The FDA’s statutory delegation of authority from Congress relates to drug “safety and efficacy,” allowing the FDA to act as a gatekeeper against unsafe drugs. But the FDA’s power to outlaw unsafe drugs does not necessarily mean that a state cannot regulate a drug more harshly than the FDA. There is no evidence that Congress ever intended to give the FDA any power to block a state’s ability to restrict medication-induced abortion.

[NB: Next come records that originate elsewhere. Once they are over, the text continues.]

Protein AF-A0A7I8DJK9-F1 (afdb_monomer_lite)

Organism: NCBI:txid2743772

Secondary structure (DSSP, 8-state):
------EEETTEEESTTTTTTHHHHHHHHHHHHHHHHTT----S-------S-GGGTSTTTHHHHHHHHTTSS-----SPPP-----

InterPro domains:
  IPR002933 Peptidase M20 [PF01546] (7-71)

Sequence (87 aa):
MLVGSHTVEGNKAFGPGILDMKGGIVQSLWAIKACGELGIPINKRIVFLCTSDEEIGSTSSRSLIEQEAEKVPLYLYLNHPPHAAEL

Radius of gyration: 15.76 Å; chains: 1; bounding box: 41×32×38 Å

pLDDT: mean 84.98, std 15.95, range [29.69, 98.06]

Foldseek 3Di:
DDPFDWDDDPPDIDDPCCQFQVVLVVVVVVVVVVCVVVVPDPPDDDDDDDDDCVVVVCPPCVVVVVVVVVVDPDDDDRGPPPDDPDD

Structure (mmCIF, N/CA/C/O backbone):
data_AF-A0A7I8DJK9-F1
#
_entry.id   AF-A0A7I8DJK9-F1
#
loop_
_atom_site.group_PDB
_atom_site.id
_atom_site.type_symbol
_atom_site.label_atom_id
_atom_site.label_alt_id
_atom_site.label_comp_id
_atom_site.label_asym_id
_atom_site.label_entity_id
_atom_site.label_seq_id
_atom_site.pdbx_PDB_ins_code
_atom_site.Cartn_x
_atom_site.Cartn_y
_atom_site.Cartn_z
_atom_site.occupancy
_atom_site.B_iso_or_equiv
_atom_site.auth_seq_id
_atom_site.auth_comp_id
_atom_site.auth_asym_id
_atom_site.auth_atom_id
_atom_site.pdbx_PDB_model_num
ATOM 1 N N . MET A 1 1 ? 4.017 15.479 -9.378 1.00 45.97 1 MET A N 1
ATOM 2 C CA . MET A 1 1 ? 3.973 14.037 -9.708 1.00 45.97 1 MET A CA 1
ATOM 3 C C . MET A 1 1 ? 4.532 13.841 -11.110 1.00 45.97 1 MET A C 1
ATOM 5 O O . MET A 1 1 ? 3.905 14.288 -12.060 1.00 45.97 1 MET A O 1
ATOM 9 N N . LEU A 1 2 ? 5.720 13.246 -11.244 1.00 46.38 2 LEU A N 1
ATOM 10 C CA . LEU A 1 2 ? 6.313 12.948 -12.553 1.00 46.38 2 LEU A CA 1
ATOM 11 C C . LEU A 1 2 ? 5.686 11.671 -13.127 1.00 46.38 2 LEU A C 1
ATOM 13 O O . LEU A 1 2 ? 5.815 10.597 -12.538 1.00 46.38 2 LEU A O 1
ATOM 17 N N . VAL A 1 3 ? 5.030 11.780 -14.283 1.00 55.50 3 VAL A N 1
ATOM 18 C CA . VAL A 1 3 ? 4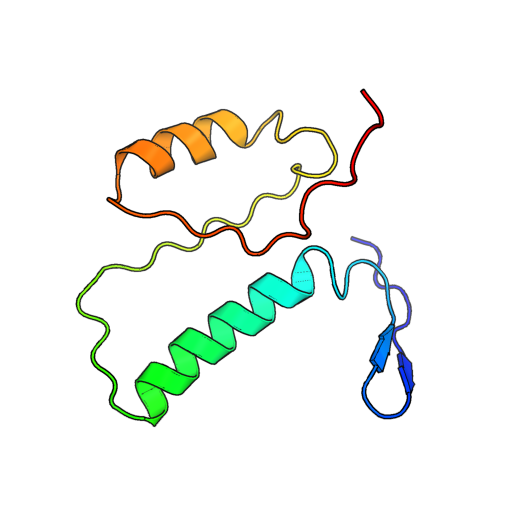.583 10.619 -15.067 1.00 55.50 3 VAL A CA 1
ATOM 19 C C . VAL A 1 3 ? 5.742 10.187 -15.965 1.00 55.50 3 VAL A C 1
ATOM 21 O O . VAL A 1 3 ? 5.784 10.496 -17.152 1.00 55.50 3 VAL A O 1
ATOM 24 N N . GLY A 1 4 ? 6.733 9.530 -15.360 1.00 63.12 4 GLY A N 1
ATOM 25 C CA . GLY A 1 4 ? 7.790 8.861 -16.116 1.00 63.12 4 GLY A CA 1
ATOM 26 C C . GLY A 1 4 ? 7.243 7.671 -16.906 1.00 63.12 4 GLY A C 1
ATOM 27 O O . GLY A 1 4 ? 6.174 7.137 -16.594 1.00 63.12 4 GLY A O 1
ATOM 28 N N . SER A 1 5 ? 7.991 7.239 -17.919 1.00 83.12 5 SER A N 1
ATOM 29 C CA . SER A 1 5 ? 7.712 5.990 -18.625 1.00 83.12 5 SER A CA 1
ATOM 30 C C . SER A 1 5 ? 7.759 4.791 -17.672 1.00 83.12 5 SER A C 1
ATOM 32 O O . SER A 1 5 ? 8.447 4.802 -16.647 1.00 83.12 5 SER A O 1
ATOM 34 N N . HIS A 1 6 ? 7.017 3.746 -18.030 1.00 88.38 6 HIS A N 1
ATOM 35 C CA . HIS A 1 6 ? 7.091 2.440 -17.391 1.00 88.38 6 HIS A CA 1
ATOM 36 C C . HIS A 1 6 ? 7.285 1.358 -18.455 1.00 88.38 6 HIS A C 1
ATOM 38 O O . HIS A 1 6 ? 6.809 1.504 -19.582 1.00 88.38 6 HIS A O 1
ATOM 44 N N . THR A 1 7 ? 7.980 0.281 -18.101 1.00 93.94 7 THR A N 1
ATOM 45 C CA . THR A 1 7 ? 8.186 -0.898 -18.954 1.00 93.94 7 THR A CA 1
ATOM 46 C C . THR A 1 7 ? 7.851 -2.172 -18.185 1.00 93.94 7 THR A C 1
ATOM 48 O O . THR A 1 7 ? 7.833 -2.189 -16.952 1.00 93.94 7 THR A O 1
ATOM 51 N N . VAL A 1 8 ? 7.560 -3.247 -18.919 1.00 95.12 8 VAL A N 1
ATOM 52 C CA . VAL A 1 8 ? 7.346 -4.589 -18.366 1.00 95.12 8 VAL A CA 1
ATOM 53 C C . VAL A 1 8 ? 8.181 -5.570 -19.180 1.00 95.12 8 VAL A C 1
ATOM 55 O O . VAL A 1 8 ? 8.067 -5.616 -20.403 1.00 95.12 8 VAL A O 1
ATOM 58 N N . GLU A 1 9 ? 9.020 -6.345 -18.502 1.00 95.81 9 GLU A N 1
ATOM 59 C CA . GLU A 1 9 ? 9.956 -7.294 -19.106 1.00 95.81 9 GLU A CA 1
ATOM 60 C C . GLU A 1 9 ? 9.793 -8.649 -18.411 1.00 95.81 9 GLU A C 1
ATOM 62 O O . GLU A 1 9 ? 10.204 -8.843 -17.264 1.00 95.81 9 GLU A O 1
ATOM 67 N N . GLY A 1 10 ? 9.132 -9.590 -19.091 1.00 95.50 10 GLY A N 1
ATOM 68 C CA . GLY A 1 10 ? 8.788 -10.891 -18.520 1.00 95.50 10 GLY A CA 1
ATOM 69 C C . GLY A 1 10 ? 7.905 -10.750 -17.276 1.00 95.50 10 GLY A C 1
ATOM 70 O O . GLY A 1 10 ? 6.730 -10.412 -17.381 1.00 95.50 10 GLY A O 1
ATOM 71 N N . ASN A 1 11 ? 8.477 -11.018 -16.100 1.00 94.56 11 ASN A N 1
ATOM 72 C CA . ASN A 1 11 ? 7.808 -10.929 -14.798 1.00 94.56 11 ASN A CA 1
ATOM 73 C C . ASN A 1 11 ? 8.206 -9.691 -13.965 1.00 94.56 11 ASN A C 1
ATOM 75 O O . ASN A 1 11 ? 7.895 -9.642 -12.775 1.00 94.56 11 ASN A O 1
ATOM 79 N N . LYS A 1 12 ? 8.903 -8.708 -14.551 1.00 92.94 12 LYS A N 1
ATOM 80 C CA . LYS A 1 12 ? 9.335 -7.473 -13.875 1.00 92.94 12 LYS A CA 1
ATOM 81 C C . LYS A 1 12 ? 8.660 -6.248 -14.483 1.00 92.94 12 LYS A C 1
ATOM 83 O O . LYS A 1 12 ? 8.498 -6.177 -15.696 1.00 92.94 12 LYS A O 1
ATOM 88 N N . ALA A 1 13 ? 8.320 -5.274 -13.644 1.00 92.31 13 ALA A N 1
ATOM 89 C CA . ALA A 1 13 ? 7.831 -3.962 -14.059 1.00 92.31 13 ALA A CA 1
ATOM 90 C C . ALA A 1 13 ? 8.771 -2.869 -13.534 1.00 92.31 13 ALA A C 1
ATOM 92 O O . ALA A 1 13 ? 9.173 -2.906 -12.370 1.00 92.31 13 ALA A O 1
ATOM 93 N N . PHE A 1 14 ? 9.103 -1.898 -14.382 1.00 91.31 14 PHE A N 1
ATOM 94 C CA . PHE A 1 14 ? 10.046 -0.819 -14.086 1.00 91.31 14 PHE A CA 1
ATOM 95 C C . PHE A 1 14 ? 9.401 0.543 -14.333 1.00 91.31 14 PHE A C 1
ATOM 97 O O . PHE A 1 14 ? 8.650 0.717 -15.289 1.00 91.31 14 PHE A O 1
ATOM 104 N N . GLY A 1 15 ? 9.690 1.515 -13.470 1.00 91.25 15 GLY A N 1
ATOM 105 C CA . GLY A 1 15 ? 9.188 2.884 -13.578 1.00 91.25 15 GLY A CA 1
ATOM 106 C C . GLY A 1 15 ? 9.246 3.619 -12.233 1.00 91.25 15 GLY A C 1
ATOM 107 O O . GLY A 1 15 ? 9.334 2.960 -11.191 1.00 91.25 15 GLY A O 1
ATOM 108 N N . PRO A 1 16 ? 9.192 4.967 -12.215 1.00 89.94 16 PRO A N 1
ATOM 109 C CA . PRO A 1 16 ? 9.343 5.748 -10.988 1.00 89.94 16 PRO A CA 1
ATOM 110 C C . PRO A 1 16 ? 8.314 5.365 -9.922 1.00 89.94 16 PRO A C 1
ATOM 112 O O . PRO A 1 16 ? 7.103 5.508 -10.124 1.00 89.94 16 PRO A O 1
ATOM 115 N N . GLY A 1 17 ? 8.809 4.864 -8.793 1.00 86.88 17 GLY A N 1
ATOM 116 C CA . GLY A 1 17 ? 8.016 4.436 -7.645 1.00 86.88 17 GLY A CA 1
ATOM 117 C C . GLY A 1 17 ? 7.066 3.255 -7.882 1.00 86.88 17 GLY A C 1
ATOM 118 O O . GLY A 1 17 ? 6.017 3.191 -7.247 1.00 86.88 17 GLY A O 1
ATOM 119 N N . ILE A 1 18 ? 7.359 2.348 -8.829 1.00 90.19 18 ILE A N 1
ATOM 120 C CA . ILE A 1 18 ? 6.530 1.142 -9.048 1.00 90.19 18 ILE A CA 1
ATOM 121 C C . ILE A 1 18 ? 6.582 0.184 -7.855 1.00 90.19 18 ILE A C 1
ATOM 123 O O . ILE A 1 18 ? 5.540 -0.335 -7.468 1.00 90.19 18 ILE A O 1
ATOM 127 N N . LEU A 1 19 ? 7.763 -0.041 -7.271 1.00 85.75 19 LEU A N 1
ATOM 128 C CA . LEU A 1 19 ? 7.871 -0.771 -6.009 1.00 85.75 19 LEU A CA 1
ATOM 129 C C . LEU A 1 19 ? 7.410 0.139 -4.867 1.00 85.75 19 LEU A C 1
ATOM 131 O O . LEU A 1 19 ? 6.402 -0.138 -4.221 1.00 85.75 19 LEU A O 1
ATOM 135 N N . ASP A 1 20 ? 8.107 1.261 -4.701 1.00 86.81 20 ASP A N 1
ATOM 136 C CA . ASP A 1 20 ? 7.939 2.149 -3.561 1.00 86.81 20 ASP A CA 1
ATOM 137 C C . ASP A 1 20 ? 7.202 3.450 -3.936 1.00 86.81 20 ASP A C 1
ATOM 139 O O . ASP A 1 20 ? 7.663 4.205 -4.782 1.00 86.81 20 ASP A O 1
ATOM 143 N N . MET A 1 21 ? 6.015 3.767 -3.423 1.00 85.62 21 MET A N 1
ATOM 144 C CA . MET A 1 21 ? 5.104 2.955 -2.601 1.00 85.62 21 MET A CA 1
ATOM 145 C C . MET A 1 21 ? 3.930 2.367 -3.418 1.00 85.62 21 MET A C 1
ATOM 147 O O . MET A 1 21 ? 3.028 1.726 -2.873 1.00 85.62 21 MET A O 1
ATOM 151 N N . LYS A 1 22 ? 3.884 2.586 -4.745 1.00 89.69 22 LYS A N 1
ATOM 152 C CA . LYS A 1 22 ? 2.705 2.234 -5.572 1.00 89.69 22 LYS A CA 1
ATOM 153 C C . LYS A 1 22 ? 2.415 0.733 -5.565 1.00 89.69 22 LYS A C 1
ATOM 155 O O . LYS A 1 22 ? 1.247 0.351 -5.639 1.00 89.69 22 LYS A O 1
ATOM 160 N N . GLY A 1 23 ? 3.447 -0.103 -5.448 1.00 90.69 23 GLY A N 1
ATOM 161 C CA . GLY A 1 23 ? 3.329 -1.557 -5.417 1.00 90.69 23 GLY A CA 1
ATOM 162 C C . GLY A 1 23 ? 2.462 -2.035 -4.256 1.00 90.69 23 GLY A C 1
ATOM 163 O O . GLY A 1 23 ? 1.482 -2.741 -4.485 1.00 90.69 23 GLY A O 1
ATOM 164 N N . GLY A 1 24 ? 2.753 -1.590 -3.032 1.00 90.06 24 GLY A N 1
ATOM 165 C CA . GLY A 1 24 ? 1.993 -1.972 -1.839 1.00 90.06 24 GLY A CA 1
ATOM 166 C C . GLY A 1 24 ? 0.564 -1.424 -1.797 1.00 90.06 24 GLY A C 1
ATOM 167 O O . GLY A 1 24 ? -0.357 -2.116 -1.350 1.00 90.06 24 GLY A O 1
ATOM 168 N N . ILE A 1 25 ? 0.348 -0.218 -2.340 1.00 91.00 25 ILE A N 1
ATOM 169 C CA . ILE A 1 25 ? -0.997 0.350 -2.539 1.00 91.00 25 ILE A CA 1
ATOM 170 C C . ILE A 1 25 ? -1.818 -0.566 -3.459 1.00 91.00 25 ILE A C 1
ATOM 172 O O . ILE A 1 25 ? -2.922 -0.982 -3.103 1.00 91.00 25 ILE A O 1
ATOM 176 N N . VAL A 1 26 ? -1.264 -0.939 -4.618 1.00 93.12 26 VAL A N 1
ATOM 177 C CA . VAL A 1 26 ? -1.924 -1.832 -5.584 1.00 93.12 26 VAL A CA 1
ATOM 178 C C . VAL A 1 26 ? -2.153 -3.225 -4.986 1.00 93.12 26 VAL A C 1
ATOM 180 O O . VAL A 1 26 ? -3.269 -3.736 -5.071 1.00 93.12 26 VAL A O 1
ATOM 183 N N . GLN A 1 27 ? -1.148 -3.820 -4.336 1.00 93.44 27 GLN A N 1
ATOM 184 C CA . GLN A 1 27 ? -1.256 -5.128 -3.673 1.00 93.44 27 GLN A CA 1
ATOM 185 C C . GLN A 1 27 ? -2.410 -5.168 -2.665 1.00 93.44 27 GLN A C 1
ATOM 187 O O . GLN A 1 27 ? -3.196 -6.114 -2.669 1.00 93.44 27 GLN A O 1
ATOM 192 N N . SER A 1 28 ? -2.559 -4.128 -1.845 1.00 93.00 28 SER A N 1
ATOM 193 C CA . SER A 1 28 ? -3.604 -4.068 -0.816 1.00 93.00 28 SER A CA 1
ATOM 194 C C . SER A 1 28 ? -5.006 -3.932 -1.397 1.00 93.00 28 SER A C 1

In any event, state laws against chemical abortion do not infringe on the FDA’s legal turf (drug “safety and efficacy”) since they are based on a state’s decision to ban certain conduct, namely abortion, irrespective of whether the abortion drug is safe for the pregnant woman or efficacious to destroy the preborn baby.
Court precedents
The Supreme Court in the 2009 case of Wyeth v. Levine held that a state could impose legal restrictions beyond what the FDA required in the form of stronger side-effect label warnings.
The Court emphasized that the historic police powers of the states are not superseded by federal law in the absence of a “clear and manifest” congressional purpose, particularly in traditional health and safety areas dominated by the states.
More recently, in 2014, a Court in Massachusetts held in the case of Zogenix v. Patrick that the state could not to ban a controversial but FDA-approved opioid. However, that was just a District Court case not reviewed by the Supreme Court.
It is unclear what the next step will be, whether legal action by the federal government or the drug companies. There is a pending lawsuit filed in 2020 by the company GenBioPro, maker of a generic version of the drug mifepristone, contesting Mississippi restrictions against chemical abortion that predated the overturn of Roe v. Wade. With Roe now gone, that lawsuit will be focusing on the FDA’s approval of the abortion drug versus the Mississippi anti-abortion law now approved by the Supreme Court.
Resolution of these issue may be influenced by recent Supreme Court’s decisions limiting the power of unelected federal agencies to enforce regulations affecting major policy questions that should be addressed instead by our representatives in Congress.
These cases include the Court’s January 2022 decision invalidating the employer Covid vaccine mandate from the Occupational Safety and Health Administration (OSHA) and the Court’s decision in West Virginia v. EPA blocking regulations imposed by the Environmental Protection Agency (EPA).
The Supreme Court in West Virginia v. EPA blocked a series of EPA regulations based on a legal principle known as the “major questions doctrine.” Federal agencies need explicit authorization from Congress, not just general “implied” powers, in order to make policy decisions affecting matters of “vast economic and political significance.” This principle may apply to the FDA and abortion drugs since the FDA has no explicit authorization from Congress to preempt state restrictions on abortion drugs, and it is hard to imagine any more “major question” than abortion.
Just the beginning
Of course, no matter how the law develops, there will always be practical problems in restricting abortion and abortion drugs. Some women from anti-abortion states may travel to other states for their abortions, and abortion drugs may be smuggled into a state or received by mail from vendors willing to sell an illegal product.
Unfortunately, there is simply no magical solution to an abortion problem that has developed over many years of bad education, bad laws, and a general decline in morality and religious faith. The best we can do is start from where we are, working toward a culture of life that values each and every human person.